Each line below from the one containing "ATOM 67 N N" through the one containing "ATOM 84 C C" should be output exactly as it stands, and no other line should appear.

- _Data to use_:
Segment Open

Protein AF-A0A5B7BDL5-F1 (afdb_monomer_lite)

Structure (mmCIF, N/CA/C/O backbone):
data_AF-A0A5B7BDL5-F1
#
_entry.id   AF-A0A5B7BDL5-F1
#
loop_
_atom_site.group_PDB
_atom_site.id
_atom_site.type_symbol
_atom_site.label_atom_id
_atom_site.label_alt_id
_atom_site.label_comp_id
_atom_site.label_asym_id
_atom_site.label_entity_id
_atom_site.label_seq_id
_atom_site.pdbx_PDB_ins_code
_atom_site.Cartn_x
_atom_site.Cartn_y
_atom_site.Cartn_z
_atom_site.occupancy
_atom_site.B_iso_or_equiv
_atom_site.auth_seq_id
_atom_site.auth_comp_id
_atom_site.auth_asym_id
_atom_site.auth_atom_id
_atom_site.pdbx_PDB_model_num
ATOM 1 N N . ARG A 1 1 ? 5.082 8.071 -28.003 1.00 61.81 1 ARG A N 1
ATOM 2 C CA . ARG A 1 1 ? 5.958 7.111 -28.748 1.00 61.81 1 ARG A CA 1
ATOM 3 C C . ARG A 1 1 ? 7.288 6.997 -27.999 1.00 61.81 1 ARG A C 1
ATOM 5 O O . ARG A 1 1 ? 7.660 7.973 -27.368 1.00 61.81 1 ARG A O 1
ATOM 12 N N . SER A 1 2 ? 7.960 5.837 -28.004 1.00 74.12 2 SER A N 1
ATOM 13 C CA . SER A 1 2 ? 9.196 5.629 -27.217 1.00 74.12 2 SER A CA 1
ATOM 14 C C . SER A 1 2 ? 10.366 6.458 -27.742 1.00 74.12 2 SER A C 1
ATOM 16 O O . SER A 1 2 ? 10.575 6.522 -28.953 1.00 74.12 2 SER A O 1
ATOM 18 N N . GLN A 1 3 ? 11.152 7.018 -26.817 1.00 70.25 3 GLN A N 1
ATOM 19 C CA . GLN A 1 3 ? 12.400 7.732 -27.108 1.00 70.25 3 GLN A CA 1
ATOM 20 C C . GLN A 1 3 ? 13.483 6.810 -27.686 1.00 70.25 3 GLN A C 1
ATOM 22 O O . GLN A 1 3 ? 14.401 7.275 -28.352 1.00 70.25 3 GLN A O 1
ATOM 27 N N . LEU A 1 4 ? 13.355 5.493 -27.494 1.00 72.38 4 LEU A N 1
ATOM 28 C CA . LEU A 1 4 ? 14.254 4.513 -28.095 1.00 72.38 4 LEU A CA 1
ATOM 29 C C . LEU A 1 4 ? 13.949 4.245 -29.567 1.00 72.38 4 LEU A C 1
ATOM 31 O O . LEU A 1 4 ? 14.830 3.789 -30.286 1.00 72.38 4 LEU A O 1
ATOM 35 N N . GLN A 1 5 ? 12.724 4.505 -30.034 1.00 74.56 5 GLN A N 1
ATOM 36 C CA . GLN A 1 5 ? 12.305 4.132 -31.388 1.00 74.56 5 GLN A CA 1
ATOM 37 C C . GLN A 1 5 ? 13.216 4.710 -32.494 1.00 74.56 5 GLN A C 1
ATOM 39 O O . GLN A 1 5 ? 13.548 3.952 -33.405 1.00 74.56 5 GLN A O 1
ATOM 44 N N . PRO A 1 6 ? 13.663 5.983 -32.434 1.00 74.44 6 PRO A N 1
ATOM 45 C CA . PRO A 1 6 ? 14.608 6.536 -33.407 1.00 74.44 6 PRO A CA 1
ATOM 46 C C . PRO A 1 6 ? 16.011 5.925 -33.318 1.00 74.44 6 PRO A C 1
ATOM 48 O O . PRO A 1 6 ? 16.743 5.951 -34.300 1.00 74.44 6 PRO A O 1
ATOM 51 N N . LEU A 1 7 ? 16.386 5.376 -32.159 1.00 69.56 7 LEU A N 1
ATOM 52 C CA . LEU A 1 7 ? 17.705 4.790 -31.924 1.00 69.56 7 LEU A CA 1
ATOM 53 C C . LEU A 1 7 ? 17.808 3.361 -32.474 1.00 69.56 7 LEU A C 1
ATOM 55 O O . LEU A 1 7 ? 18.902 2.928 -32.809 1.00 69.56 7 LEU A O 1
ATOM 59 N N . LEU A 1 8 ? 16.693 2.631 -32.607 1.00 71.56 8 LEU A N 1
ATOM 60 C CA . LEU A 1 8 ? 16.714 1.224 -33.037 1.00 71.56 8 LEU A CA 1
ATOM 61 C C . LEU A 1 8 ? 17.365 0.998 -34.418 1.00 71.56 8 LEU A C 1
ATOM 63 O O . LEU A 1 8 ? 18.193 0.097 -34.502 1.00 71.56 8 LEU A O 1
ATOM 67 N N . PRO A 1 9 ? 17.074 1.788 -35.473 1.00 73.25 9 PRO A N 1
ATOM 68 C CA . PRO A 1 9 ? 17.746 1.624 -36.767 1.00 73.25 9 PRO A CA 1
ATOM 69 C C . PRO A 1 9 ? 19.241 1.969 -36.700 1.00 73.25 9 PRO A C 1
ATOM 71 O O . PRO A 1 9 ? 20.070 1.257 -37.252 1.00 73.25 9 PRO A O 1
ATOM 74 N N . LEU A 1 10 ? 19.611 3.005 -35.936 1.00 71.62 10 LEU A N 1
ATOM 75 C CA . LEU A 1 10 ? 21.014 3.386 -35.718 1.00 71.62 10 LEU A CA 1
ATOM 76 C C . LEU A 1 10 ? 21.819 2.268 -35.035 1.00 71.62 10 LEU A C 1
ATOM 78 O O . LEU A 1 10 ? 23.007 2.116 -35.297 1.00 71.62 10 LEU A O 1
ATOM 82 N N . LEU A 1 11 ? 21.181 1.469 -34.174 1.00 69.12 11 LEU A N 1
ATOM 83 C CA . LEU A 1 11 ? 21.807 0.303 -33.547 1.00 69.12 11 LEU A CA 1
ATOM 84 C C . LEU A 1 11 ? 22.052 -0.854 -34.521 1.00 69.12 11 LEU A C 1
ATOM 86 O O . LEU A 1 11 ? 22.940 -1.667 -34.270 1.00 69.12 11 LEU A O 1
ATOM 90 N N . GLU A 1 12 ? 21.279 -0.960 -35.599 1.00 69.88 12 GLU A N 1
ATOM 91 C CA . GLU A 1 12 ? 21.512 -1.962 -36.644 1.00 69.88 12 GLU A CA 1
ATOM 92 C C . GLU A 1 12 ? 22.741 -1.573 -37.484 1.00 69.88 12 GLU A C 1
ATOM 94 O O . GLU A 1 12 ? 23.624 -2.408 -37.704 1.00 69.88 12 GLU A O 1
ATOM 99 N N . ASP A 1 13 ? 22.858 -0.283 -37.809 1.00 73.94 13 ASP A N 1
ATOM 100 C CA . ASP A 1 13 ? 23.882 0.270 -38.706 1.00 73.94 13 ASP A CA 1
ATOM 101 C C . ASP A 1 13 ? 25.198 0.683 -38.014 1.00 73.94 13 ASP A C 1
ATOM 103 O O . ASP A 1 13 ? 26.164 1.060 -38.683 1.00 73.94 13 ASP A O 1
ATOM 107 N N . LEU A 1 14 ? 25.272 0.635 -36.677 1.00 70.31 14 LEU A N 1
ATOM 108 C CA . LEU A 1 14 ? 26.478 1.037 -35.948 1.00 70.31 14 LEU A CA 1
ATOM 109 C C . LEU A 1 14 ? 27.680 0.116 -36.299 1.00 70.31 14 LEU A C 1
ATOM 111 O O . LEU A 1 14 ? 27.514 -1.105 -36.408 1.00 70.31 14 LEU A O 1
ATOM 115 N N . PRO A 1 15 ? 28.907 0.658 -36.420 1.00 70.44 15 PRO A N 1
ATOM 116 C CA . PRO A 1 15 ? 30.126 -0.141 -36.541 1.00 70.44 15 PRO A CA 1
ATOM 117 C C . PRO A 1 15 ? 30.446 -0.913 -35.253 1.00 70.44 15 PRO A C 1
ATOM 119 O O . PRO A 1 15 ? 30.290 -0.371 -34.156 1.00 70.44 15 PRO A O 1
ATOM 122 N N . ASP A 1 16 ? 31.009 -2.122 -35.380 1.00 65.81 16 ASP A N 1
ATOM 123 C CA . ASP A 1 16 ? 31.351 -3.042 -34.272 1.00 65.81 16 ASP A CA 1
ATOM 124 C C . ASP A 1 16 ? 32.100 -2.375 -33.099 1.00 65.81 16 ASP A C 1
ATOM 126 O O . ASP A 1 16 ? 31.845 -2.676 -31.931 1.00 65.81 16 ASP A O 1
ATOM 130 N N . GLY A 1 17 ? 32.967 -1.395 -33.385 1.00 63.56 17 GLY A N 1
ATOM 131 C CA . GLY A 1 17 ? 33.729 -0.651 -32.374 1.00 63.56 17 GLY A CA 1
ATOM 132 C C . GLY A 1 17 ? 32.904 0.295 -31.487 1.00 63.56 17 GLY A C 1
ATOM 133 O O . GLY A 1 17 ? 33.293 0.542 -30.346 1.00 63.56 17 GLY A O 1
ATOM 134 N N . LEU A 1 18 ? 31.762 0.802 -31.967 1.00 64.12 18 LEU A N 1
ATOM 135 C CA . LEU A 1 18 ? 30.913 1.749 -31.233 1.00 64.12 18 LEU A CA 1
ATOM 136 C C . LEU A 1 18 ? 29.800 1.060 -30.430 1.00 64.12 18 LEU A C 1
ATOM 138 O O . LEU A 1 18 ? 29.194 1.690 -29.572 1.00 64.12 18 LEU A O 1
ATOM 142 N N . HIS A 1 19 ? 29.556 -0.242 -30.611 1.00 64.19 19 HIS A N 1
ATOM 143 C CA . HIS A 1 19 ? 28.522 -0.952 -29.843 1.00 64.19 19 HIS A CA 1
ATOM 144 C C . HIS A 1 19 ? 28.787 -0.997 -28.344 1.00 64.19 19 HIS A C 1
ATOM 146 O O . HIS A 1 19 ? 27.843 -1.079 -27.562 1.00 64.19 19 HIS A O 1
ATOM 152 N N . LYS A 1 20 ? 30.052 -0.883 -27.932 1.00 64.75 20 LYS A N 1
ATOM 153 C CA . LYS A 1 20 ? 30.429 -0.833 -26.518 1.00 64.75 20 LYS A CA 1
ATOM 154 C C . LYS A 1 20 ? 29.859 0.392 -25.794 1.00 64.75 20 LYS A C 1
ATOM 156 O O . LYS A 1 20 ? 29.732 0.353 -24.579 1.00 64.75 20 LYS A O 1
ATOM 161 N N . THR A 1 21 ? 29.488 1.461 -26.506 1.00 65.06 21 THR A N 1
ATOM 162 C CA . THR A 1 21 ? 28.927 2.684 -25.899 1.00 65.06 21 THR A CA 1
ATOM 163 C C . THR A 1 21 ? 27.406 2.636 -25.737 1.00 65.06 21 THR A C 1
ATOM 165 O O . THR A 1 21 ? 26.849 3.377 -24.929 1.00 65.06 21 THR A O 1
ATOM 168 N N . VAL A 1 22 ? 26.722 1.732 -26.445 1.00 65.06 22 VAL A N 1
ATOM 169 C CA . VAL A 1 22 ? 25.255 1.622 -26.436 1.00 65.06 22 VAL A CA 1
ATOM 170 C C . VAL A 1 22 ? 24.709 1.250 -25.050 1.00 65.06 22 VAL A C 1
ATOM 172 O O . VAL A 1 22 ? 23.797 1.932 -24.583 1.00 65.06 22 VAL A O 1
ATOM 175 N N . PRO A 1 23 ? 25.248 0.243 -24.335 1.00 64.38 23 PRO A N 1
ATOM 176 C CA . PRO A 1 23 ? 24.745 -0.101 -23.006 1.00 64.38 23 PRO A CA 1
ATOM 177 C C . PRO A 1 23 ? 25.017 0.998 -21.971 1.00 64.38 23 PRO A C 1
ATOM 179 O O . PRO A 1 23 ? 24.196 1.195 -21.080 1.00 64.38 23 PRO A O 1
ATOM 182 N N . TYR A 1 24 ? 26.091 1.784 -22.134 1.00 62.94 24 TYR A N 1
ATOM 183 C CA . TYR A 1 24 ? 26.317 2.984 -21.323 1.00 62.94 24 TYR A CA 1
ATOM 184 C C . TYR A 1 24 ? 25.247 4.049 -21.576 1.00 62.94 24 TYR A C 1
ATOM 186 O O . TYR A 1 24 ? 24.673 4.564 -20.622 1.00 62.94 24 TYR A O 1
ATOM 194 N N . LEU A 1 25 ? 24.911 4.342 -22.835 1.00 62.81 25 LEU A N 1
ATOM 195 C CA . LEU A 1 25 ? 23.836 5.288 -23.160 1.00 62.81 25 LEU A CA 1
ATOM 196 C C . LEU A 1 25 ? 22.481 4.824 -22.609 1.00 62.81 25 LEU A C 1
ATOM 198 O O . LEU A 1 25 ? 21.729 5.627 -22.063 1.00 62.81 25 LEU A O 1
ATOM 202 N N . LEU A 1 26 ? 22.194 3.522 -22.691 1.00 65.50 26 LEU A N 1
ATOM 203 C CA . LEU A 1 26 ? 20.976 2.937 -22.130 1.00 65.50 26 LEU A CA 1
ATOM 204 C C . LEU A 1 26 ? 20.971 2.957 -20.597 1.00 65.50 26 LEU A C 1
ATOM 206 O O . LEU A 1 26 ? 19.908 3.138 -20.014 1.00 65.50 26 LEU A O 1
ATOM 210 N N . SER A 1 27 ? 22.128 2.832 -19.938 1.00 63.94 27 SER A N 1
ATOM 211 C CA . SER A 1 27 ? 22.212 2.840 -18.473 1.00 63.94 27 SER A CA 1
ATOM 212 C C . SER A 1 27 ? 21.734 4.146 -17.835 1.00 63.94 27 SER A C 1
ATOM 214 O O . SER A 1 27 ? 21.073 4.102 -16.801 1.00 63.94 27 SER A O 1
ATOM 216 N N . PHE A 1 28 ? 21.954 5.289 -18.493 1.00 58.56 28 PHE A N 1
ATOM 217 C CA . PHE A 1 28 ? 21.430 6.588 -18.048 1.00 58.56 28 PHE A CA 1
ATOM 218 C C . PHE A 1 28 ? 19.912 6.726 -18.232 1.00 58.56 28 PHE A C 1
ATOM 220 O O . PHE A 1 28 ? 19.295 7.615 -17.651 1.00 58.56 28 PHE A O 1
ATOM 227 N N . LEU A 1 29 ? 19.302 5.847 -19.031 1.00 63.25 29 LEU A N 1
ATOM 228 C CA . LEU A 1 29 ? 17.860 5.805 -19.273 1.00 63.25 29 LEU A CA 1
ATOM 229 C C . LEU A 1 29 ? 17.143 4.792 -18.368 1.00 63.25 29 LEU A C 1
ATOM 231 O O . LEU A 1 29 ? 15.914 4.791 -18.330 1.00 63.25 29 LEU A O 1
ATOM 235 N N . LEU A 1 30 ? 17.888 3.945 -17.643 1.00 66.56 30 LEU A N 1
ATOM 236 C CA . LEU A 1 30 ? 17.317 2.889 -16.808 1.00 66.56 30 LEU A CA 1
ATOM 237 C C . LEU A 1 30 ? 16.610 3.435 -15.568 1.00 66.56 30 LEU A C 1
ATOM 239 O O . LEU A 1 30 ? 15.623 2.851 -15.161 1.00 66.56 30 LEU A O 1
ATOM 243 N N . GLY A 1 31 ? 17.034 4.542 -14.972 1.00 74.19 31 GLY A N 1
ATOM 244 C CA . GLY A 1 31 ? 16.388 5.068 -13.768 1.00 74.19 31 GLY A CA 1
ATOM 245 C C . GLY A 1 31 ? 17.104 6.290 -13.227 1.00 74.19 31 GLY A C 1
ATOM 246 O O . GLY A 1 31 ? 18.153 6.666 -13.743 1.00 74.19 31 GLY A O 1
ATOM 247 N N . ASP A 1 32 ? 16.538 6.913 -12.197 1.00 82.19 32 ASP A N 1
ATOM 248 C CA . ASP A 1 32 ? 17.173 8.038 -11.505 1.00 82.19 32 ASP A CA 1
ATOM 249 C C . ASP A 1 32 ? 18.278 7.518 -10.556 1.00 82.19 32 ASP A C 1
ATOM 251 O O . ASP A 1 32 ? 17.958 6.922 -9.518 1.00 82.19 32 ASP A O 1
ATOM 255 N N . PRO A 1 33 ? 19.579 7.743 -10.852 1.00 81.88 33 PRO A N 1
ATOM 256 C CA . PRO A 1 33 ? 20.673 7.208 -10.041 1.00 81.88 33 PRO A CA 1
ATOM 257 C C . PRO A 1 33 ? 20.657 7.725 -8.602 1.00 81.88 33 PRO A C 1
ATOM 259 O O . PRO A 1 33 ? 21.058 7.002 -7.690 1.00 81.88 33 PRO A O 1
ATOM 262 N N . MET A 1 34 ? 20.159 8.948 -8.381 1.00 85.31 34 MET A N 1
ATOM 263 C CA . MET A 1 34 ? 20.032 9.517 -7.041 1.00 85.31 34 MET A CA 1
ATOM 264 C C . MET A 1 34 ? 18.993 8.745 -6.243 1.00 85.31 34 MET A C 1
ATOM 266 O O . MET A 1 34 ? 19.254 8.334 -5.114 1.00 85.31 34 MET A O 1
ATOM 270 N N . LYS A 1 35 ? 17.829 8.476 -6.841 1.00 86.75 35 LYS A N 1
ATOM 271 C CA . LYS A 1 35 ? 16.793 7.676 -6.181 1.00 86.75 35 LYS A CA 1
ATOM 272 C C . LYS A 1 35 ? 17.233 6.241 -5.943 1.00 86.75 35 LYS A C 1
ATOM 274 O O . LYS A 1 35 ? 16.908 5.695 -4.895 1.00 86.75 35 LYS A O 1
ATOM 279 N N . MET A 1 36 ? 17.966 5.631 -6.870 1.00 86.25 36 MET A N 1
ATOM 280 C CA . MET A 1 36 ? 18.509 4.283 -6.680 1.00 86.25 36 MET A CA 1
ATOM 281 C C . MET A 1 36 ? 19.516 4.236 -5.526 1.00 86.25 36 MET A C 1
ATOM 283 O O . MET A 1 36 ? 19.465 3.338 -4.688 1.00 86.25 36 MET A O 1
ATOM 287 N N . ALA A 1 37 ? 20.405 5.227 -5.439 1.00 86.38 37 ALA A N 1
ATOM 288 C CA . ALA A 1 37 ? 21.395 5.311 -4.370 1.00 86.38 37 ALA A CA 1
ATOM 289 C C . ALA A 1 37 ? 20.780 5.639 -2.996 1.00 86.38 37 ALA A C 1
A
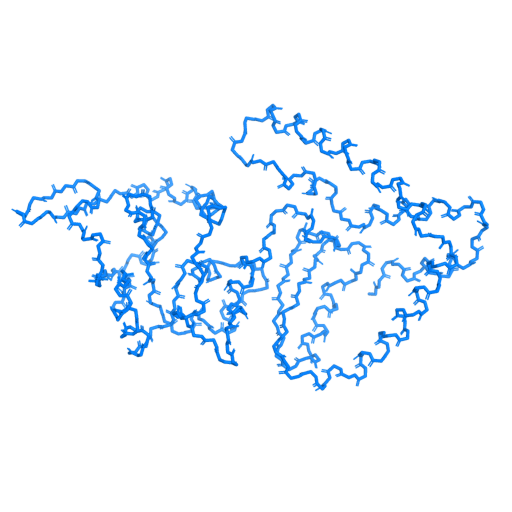TOM 291 O O . ALA A 1 37 ? 21.371 5.317 -1.970 1.00 86.38 37 ALA A O 1
ATOM 292 N N . MET A 1 38 ? 19.582 6.225 -2.958 1.00 87.00 38 MET A N 1
ATOM 293 C CA . MET A 1 38 ? 18.858 6.531 -1.719 1.00 87.00 38 MET A CA 1
ATOM 294 C C . MET A 1 38 ? 18.090 5.337 -1.126 1.00 87.00 38 MET A C 1
ATOM 296 O O . MET A 1 38 ? 17.621 5.437 0.002 1.00 87.00 38 MET A O 1
ATOM 300 N N . VAL A 1 39 ? 17.948 4.206 -1.835 1.00 84.06 39 VAL A N 1
ATOM 301 C CA . VAL A 1 39 ? 17.098 3.069 -1.402 1.00 84.06 39 VAL A CA 1
ATOM 302 C C . VAL A 1 39 ? 17.492 2.507 -0.036 1.00 84.06 39 VAL A C 1
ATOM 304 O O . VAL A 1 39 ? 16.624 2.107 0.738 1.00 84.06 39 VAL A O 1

Segment Closed

- _Problem solution_:
ATOM 67 N N . PRO A 1 9 ? 17.074 1.788 -35.473 1.00 73.25 9 PRO A N 1
ATOM 68 C CA . PRO A 1 9 ? 17.746 1.624 -36.767 1.00 73.25 9 PRO A CA 1
ATOM 69 C C . PRO A 1 9 ? 19.241 1.969 -36.700 1.00 73.25 9 PRO A C 1
ATOM 71 O O . PRO A 1 9 ? 20.070 1.257 -37.252 1.00 73.25 9 PRO A O 1
ATOM 74 N N . LEU A 1 10 ? 19.611 3.005 -35.936 1.00 71.62 10 LEU A N 1
ATOM 75 C CA . LEU A 1 10 ? 21.014 3.386 -35.718 1.00 71.62 10 LEU A CA 1
ATOM 76 C C . LEU A 1 10 ? 21.819 2.268 -35.035 1.00 71.62 10 LEU A C 1
ATOM 78 O O . LEU A 1 10 ? 23.007 2.116 -35.297 1.00 71.62 10 LEU A O 1
ATOM 82 N N . LEU A 1 11 ? 21.181 1.469 -34.174 1.00 69.12 11 LEU A N 1
ATOM 83 C CA . LEU A 1 11 ? 21.807 0.303 -33.547 1.00 69.12 11 LEU A CA 1
ATOM 84 C C . LEU A 1 11 ? 22.052 -0.854 -34.521 1.00 69.12 11 LEU A C 1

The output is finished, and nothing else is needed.